When we don't have a CarryIn, the structure is sometimes called
a half adder
.
Don't treat the name too seriously; it is not half of an adder.
 Two 1bit inputs: X and Y.
 Two 1bit outputs S (sum) and Co (carry out).
 No carry in.
 Draw truth table.
Homework: Draw the logic diagram.
Start Lecture #4
Remark: Show in class how to broadcast S (select
line) to many ANDs (used for wide muxes in 2nd lab) and assign lab
2.
Full Adder
Now we include the carryin.
 Three 1bit inputs: X, Y and Ci.
 Two 1bit output: S and Co.
 S =
the total number of 1s in X, Y, and Ci is odd
 Co = #1s is at least 2.
 The diagram on the right uses logic formulas for S and Co
equivalent to the definitions given above (see homework just
below).
Homework:
 Draw truth table (8 rows)
 Show S = X ⊕ Y ⊕ Ci
 Show Co = XY + (X ⊕ Y)Ci
Combining 1bit AND, OR, and ADD
We have implemented 1bit versions of AND (a basic gate), OR (a
basic gate), and SUM (the FA just constructed, which we henceforth
draw as shown on the right).
We now want a single structure that, given another input (the
desired operation, another one of those
control lines
), produces as output the specified operation.

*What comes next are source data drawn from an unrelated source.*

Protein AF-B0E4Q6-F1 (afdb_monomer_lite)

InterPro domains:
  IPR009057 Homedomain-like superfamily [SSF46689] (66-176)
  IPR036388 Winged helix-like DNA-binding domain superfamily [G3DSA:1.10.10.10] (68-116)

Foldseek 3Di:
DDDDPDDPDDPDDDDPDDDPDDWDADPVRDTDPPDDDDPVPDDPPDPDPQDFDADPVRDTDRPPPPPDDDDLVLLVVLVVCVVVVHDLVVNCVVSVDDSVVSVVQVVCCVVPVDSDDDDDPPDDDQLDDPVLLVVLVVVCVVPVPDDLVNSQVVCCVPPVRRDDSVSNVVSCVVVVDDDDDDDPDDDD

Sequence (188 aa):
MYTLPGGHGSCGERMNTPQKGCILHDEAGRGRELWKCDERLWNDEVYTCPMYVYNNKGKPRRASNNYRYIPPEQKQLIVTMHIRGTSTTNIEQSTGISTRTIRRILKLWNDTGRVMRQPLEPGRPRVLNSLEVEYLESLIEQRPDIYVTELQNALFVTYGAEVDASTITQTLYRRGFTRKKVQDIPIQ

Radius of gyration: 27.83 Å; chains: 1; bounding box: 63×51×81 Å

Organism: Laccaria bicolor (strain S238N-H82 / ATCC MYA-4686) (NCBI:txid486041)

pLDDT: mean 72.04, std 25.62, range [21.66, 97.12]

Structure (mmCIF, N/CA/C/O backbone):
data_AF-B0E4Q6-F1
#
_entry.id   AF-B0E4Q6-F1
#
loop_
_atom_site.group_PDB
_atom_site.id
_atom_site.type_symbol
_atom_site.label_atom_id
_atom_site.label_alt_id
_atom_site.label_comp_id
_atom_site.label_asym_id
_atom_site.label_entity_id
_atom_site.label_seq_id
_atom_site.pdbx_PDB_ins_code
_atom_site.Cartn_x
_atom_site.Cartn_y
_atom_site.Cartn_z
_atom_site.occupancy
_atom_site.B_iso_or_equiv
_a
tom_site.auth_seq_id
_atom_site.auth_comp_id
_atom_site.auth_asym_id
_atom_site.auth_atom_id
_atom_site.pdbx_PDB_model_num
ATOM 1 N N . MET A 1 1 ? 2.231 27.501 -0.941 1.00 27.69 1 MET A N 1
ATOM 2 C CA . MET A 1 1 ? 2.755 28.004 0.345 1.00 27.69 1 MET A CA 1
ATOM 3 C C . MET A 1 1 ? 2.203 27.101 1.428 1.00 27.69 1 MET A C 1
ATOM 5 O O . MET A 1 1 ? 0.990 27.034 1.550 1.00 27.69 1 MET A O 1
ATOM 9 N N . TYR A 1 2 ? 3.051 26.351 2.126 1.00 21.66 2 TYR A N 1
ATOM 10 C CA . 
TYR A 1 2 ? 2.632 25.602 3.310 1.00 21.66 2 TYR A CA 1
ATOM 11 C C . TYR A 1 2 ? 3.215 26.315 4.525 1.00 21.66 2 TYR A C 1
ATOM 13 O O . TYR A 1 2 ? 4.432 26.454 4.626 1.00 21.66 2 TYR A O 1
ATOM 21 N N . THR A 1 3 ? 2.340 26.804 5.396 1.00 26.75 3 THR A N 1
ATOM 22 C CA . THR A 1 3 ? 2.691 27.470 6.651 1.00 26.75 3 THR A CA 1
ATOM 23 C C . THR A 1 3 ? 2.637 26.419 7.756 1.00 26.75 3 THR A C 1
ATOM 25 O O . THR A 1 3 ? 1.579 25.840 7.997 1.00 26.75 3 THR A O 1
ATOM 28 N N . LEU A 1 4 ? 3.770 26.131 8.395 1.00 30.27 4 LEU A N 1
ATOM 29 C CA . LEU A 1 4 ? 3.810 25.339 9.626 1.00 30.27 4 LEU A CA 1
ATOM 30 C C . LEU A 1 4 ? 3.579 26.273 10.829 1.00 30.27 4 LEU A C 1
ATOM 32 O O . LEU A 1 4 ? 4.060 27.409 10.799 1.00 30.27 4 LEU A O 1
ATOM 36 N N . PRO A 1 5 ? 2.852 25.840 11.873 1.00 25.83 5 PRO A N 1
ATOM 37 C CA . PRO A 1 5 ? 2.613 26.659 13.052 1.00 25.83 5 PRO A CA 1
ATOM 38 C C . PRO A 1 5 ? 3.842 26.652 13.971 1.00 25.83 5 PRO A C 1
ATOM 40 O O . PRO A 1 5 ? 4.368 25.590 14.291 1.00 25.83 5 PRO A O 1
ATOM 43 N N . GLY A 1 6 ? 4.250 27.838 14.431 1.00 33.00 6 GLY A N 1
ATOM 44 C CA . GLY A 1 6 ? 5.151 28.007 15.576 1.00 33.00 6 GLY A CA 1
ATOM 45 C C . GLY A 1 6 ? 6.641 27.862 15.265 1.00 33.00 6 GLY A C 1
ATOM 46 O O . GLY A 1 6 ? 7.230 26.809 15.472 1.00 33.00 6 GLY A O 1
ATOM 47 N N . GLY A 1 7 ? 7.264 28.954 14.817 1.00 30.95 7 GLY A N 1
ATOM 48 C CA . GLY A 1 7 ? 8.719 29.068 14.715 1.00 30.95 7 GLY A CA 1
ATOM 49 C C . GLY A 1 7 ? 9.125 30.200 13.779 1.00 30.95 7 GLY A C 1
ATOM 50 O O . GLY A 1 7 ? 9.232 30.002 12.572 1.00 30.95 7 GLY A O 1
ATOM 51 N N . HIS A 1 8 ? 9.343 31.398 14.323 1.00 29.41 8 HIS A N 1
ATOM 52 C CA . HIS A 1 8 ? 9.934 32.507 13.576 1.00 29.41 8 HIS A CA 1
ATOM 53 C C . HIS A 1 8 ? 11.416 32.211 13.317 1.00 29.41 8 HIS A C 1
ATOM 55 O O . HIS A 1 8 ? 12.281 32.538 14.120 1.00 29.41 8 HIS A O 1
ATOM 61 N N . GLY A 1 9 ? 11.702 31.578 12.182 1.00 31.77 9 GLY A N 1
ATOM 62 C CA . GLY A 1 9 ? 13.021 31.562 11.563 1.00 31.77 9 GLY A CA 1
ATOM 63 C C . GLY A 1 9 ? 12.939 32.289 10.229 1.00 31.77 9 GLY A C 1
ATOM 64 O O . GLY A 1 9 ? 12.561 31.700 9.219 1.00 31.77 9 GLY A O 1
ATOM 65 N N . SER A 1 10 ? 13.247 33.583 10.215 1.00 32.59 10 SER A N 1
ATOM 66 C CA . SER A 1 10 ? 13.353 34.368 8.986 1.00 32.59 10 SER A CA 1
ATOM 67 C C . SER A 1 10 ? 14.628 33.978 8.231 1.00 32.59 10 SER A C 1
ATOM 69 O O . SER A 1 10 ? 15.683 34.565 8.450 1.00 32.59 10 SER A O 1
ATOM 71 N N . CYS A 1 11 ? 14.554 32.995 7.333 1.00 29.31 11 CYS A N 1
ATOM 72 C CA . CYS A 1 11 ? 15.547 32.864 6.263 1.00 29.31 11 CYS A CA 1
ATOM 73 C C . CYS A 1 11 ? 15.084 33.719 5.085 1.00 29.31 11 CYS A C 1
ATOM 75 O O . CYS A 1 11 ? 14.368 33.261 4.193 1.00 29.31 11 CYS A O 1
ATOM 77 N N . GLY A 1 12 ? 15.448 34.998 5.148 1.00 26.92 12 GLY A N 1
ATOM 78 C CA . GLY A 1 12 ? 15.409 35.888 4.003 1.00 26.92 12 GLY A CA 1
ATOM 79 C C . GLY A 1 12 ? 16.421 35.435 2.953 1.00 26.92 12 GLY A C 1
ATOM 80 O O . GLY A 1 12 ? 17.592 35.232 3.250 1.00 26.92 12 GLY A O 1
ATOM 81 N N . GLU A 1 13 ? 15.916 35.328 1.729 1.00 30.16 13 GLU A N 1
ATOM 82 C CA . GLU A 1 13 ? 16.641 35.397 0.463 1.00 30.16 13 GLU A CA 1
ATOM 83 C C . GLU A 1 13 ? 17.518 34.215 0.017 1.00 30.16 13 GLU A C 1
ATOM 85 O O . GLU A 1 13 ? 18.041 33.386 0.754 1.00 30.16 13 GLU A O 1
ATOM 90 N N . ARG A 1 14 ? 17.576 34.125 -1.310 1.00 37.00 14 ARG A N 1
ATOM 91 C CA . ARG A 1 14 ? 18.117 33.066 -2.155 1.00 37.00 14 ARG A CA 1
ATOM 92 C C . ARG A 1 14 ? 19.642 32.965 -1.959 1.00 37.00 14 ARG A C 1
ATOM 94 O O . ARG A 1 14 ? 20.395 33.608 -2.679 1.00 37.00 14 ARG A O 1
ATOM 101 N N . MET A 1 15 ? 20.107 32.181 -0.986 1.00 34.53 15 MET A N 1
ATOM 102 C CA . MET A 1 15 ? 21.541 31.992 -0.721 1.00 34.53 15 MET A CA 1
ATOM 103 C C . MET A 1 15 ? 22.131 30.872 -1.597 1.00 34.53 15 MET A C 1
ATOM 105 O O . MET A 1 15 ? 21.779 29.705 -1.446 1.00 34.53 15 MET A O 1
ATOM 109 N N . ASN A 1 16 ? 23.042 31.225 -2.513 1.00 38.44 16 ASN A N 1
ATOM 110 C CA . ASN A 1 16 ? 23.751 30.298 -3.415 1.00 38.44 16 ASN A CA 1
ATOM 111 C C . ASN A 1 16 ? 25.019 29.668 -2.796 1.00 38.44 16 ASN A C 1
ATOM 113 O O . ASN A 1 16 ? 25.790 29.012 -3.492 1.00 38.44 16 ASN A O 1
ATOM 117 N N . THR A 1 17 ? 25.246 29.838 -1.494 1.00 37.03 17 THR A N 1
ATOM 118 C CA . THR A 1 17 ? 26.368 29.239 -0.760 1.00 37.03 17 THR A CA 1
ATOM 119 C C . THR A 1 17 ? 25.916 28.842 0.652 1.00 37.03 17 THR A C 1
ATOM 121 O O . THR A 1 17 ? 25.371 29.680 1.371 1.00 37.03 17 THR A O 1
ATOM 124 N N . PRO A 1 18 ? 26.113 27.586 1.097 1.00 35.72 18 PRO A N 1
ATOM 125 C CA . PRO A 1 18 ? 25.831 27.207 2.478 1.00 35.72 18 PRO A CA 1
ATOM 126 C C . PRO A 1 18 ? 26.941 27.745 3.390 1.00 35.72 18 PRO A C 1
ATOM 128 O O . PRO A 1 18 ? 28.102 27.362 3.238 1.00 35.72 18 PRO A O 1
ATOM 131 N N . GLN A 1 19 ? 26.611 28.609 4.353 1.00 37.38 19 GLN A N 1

There is a general principle used to produce a structure that
yields either X or Y depending on the value of operation.
 Implement a structure that always computes X.
 Implement another structure that always computes Y.

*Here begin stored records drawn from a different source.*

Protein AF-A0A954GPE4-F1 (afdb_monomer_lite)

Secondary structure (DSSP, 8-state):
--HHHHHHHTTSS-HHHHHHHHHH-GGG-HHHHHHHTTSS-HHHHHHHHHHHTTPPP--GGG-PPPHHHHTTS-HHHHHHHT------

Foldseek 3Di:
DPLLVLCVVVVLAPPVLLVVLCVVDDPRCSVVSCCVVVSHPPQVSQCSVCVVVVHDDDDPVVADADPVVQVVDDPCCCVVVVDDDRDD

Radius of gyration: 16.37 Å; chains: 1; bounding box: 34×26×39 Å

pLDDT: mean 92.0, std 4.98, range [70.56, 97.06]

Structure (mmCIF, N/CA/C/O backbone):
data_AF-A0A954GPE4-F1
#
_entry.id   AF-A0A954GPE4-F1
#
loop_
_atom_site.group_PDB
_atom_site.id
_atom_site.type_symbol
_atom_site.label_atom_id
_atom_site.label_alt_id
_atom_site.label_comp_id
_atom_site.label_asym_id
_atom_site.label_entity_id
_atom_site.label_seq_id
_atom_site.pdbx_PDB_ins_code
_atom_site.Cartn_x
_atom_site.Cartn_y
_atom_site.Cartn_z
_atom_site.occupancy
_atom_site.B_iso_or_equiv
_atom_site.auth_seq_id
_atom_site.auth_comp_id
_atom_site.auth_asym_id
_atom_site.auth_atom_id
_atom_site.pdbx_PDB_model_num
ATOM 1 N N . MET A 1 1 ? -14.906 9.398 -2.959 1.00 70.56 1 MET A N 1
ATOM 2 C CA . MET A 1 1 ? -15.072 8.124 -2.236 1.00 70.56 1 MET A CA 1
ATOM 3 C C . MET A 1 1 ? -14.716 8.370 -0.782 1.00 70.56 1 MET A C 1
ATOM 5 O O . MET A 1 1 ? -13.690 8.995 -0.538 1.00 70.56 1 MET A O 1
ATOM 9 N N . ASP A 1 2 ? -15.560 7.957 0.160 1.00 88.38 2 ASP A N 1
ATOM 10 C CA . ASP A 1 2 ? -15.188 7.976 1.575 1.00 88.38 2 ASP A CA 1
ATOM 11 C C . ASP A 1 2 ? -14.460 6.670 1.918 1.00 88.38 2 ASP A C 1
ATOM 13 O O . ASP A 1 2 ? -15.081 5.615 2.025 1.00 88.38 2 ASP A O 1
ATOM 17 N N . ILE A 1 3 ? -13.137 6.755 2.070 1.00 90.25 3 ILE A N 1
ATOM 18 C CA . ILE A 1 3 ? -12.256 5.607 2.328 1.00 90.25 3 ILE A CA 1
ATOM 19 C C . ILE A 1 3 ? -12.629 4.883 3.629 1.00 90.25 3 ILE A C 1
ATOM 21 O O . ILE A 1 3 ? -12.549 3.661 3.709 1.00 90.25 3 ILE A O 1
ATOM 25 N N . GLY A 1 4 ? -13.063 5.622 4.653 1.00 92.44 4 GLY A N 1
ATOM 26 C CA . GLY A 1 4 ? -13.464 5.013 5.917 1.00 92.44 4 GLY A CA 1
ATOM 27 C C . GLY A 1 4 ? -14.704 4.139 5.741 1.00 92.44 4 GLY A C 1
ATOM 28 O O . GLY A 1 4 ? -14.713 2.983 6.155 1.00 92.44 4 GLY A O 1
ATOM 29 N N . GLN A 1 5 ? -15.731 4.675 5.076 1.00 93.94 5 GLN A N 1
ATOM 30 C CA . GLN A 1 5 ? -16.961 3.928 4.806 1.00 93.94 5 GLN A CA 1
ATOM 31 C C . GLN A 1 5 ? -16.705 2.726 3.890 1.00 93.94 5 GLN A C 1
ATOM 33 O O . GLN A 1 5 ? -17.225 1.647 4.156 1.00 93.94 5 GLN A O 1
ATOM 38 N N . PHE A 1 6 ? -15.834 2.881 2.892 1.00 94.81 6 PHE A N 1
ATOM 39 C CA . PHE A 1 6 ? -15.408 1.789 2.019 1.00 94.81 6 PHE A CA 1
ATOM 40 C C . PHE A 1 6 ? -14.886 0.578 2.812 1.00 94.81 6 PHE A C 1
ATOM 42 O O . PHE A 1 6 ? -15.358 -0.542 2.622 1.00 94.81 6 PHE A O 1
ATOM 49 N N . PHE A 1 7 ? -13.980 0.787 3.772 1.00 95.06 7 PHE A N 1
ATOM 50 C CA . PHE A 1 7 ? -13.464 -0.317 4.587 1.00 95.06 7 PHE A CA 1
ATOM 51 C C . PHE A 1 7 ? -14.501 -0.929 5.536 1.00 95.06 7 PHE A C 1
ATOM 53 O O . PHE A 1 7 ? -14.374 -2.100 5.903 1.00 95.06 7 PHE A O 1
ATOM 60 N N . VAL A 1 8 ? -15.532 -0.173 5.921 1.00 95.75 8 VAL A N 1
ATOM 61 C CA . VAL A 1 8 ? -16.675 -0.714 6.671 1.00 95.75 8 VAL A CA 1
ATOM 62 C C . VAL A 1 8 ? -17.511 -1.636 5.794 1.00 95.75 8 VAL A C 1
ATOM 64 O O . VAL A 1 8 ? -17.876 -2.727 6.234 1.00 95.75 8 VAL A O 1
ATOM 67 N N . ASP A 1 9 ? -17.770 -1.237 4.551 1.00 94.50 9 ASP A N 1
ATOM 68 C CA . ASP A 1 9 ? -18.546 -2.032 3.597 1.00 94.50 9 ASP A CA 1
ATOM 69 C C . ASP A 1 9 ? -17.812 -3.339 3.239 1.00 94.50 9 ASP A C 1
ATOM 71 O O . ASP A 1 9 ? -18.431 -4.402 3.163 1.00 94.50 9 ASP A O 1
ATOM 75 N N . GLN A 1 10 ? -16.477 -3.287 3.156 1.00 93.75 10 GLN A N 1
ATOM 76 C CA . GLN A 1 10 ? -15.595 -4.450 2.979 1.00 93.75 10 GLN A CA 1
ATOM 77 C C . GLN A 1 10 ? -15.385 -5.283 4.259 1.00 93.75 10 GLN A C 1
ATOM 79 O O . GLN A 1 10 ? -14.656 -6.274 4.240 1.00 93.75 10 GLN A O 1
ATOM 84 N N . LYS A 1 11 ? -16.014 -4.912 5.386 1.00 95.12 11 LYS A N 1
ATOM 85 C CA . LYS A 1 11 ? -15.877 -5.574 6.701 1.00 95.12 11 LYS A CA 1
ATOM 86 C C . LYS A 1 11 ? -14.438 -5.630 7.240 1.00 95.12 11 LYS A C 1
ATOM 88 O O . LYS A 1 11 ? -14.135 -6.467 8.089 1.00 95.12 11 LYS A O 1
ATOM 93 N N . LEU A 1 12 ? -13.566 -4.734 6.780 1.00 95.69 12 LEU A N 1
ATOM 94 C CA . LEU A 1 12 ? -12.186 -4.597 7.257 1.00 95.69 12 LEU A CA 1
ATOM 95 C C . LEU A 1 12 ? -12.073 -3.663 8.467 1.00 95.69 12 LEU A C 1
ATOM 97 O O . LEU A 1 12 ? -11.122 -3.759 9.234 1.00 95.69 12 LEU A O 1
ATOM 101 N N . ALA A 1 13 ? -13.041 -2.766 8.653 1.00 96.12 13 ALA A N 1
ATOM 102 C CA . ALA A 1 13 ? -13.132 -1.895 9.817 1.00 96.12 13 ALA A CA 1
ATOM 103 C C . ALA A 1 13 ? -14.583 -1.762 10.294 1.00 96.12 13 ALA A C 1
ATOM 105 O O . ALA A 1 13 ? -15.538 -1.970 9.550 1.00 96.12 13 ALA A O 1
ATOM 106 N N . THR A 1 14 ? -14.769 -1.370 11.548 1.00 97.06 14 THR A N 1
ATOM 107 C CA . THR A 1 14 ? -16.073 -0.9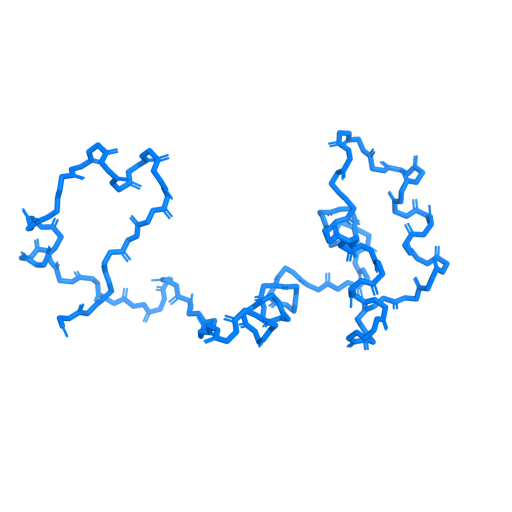65 12.085 1.00 97.06 14 THR A CA 1
ATOM 108 C C . THR A 1 14 ? -16.232 0.549 12.009 1.00 97.06 14 THR A C 1
ATOM 110 O O . THR A 1 14 ? -15.251 1.291 12.040 1.00 97.06 14 THR A O 1
ATOM 113 N N . ARG A 1 15 ? -17.479 1.040 11.994 1.00 95.62 15 ARG A N 1
ATOM 114 C CA . ARG A 1 15 ? -17.754 2.489 12.034 1.00 95.62 15 ARG A CA 1
ATOM 115 C C . ARG A 1 15 ? -17.062 3.177 13.215 1.00 95.62 15 ARG A C 1
ATOM 117 O O . ARG A 1 15 ? -16.529 4.263 13.054 1.00 95.62 15 ARG A O 1
ATOM 124 N N . GLN A 1 16 ? -17.024 2.528 14.380 1.00 96.19 16 GLN A N 1
ATOM 125 C CA . GLN A 1 16 ? -16.352 3.064 15.568 1.00 96.19 16 GLN A CA 1
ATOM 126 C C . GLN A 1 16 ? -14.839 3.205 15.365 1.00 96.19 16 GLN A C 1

 Mux X and Y together using operation as the select
line.
This mux, with an operation select line, gives a structure
that sometimes
produces one result and sometimes
produces another.
Internally both results are always
produced.
In our case we have three possible operations so we need a three
way mux and the select line is a 2bit wide bus.
With a 2bit select line we can specify 4 operations, for now we are
using only three.
We show the diagram for this 1bit ALU on the right.
The Operation
input is shown in green to distinguish it as a
control line rather than a data line.
That is, the goal is to produce two bits of result from 2 (AND, OR)
or 3 (ADD) bits of data.
The 2 bits of control tell what to do, rather than what data to do
it on.
The extra data output (CarryOut) is always produced.
Presumably if the operation was AND or OR, CarryOut is not used.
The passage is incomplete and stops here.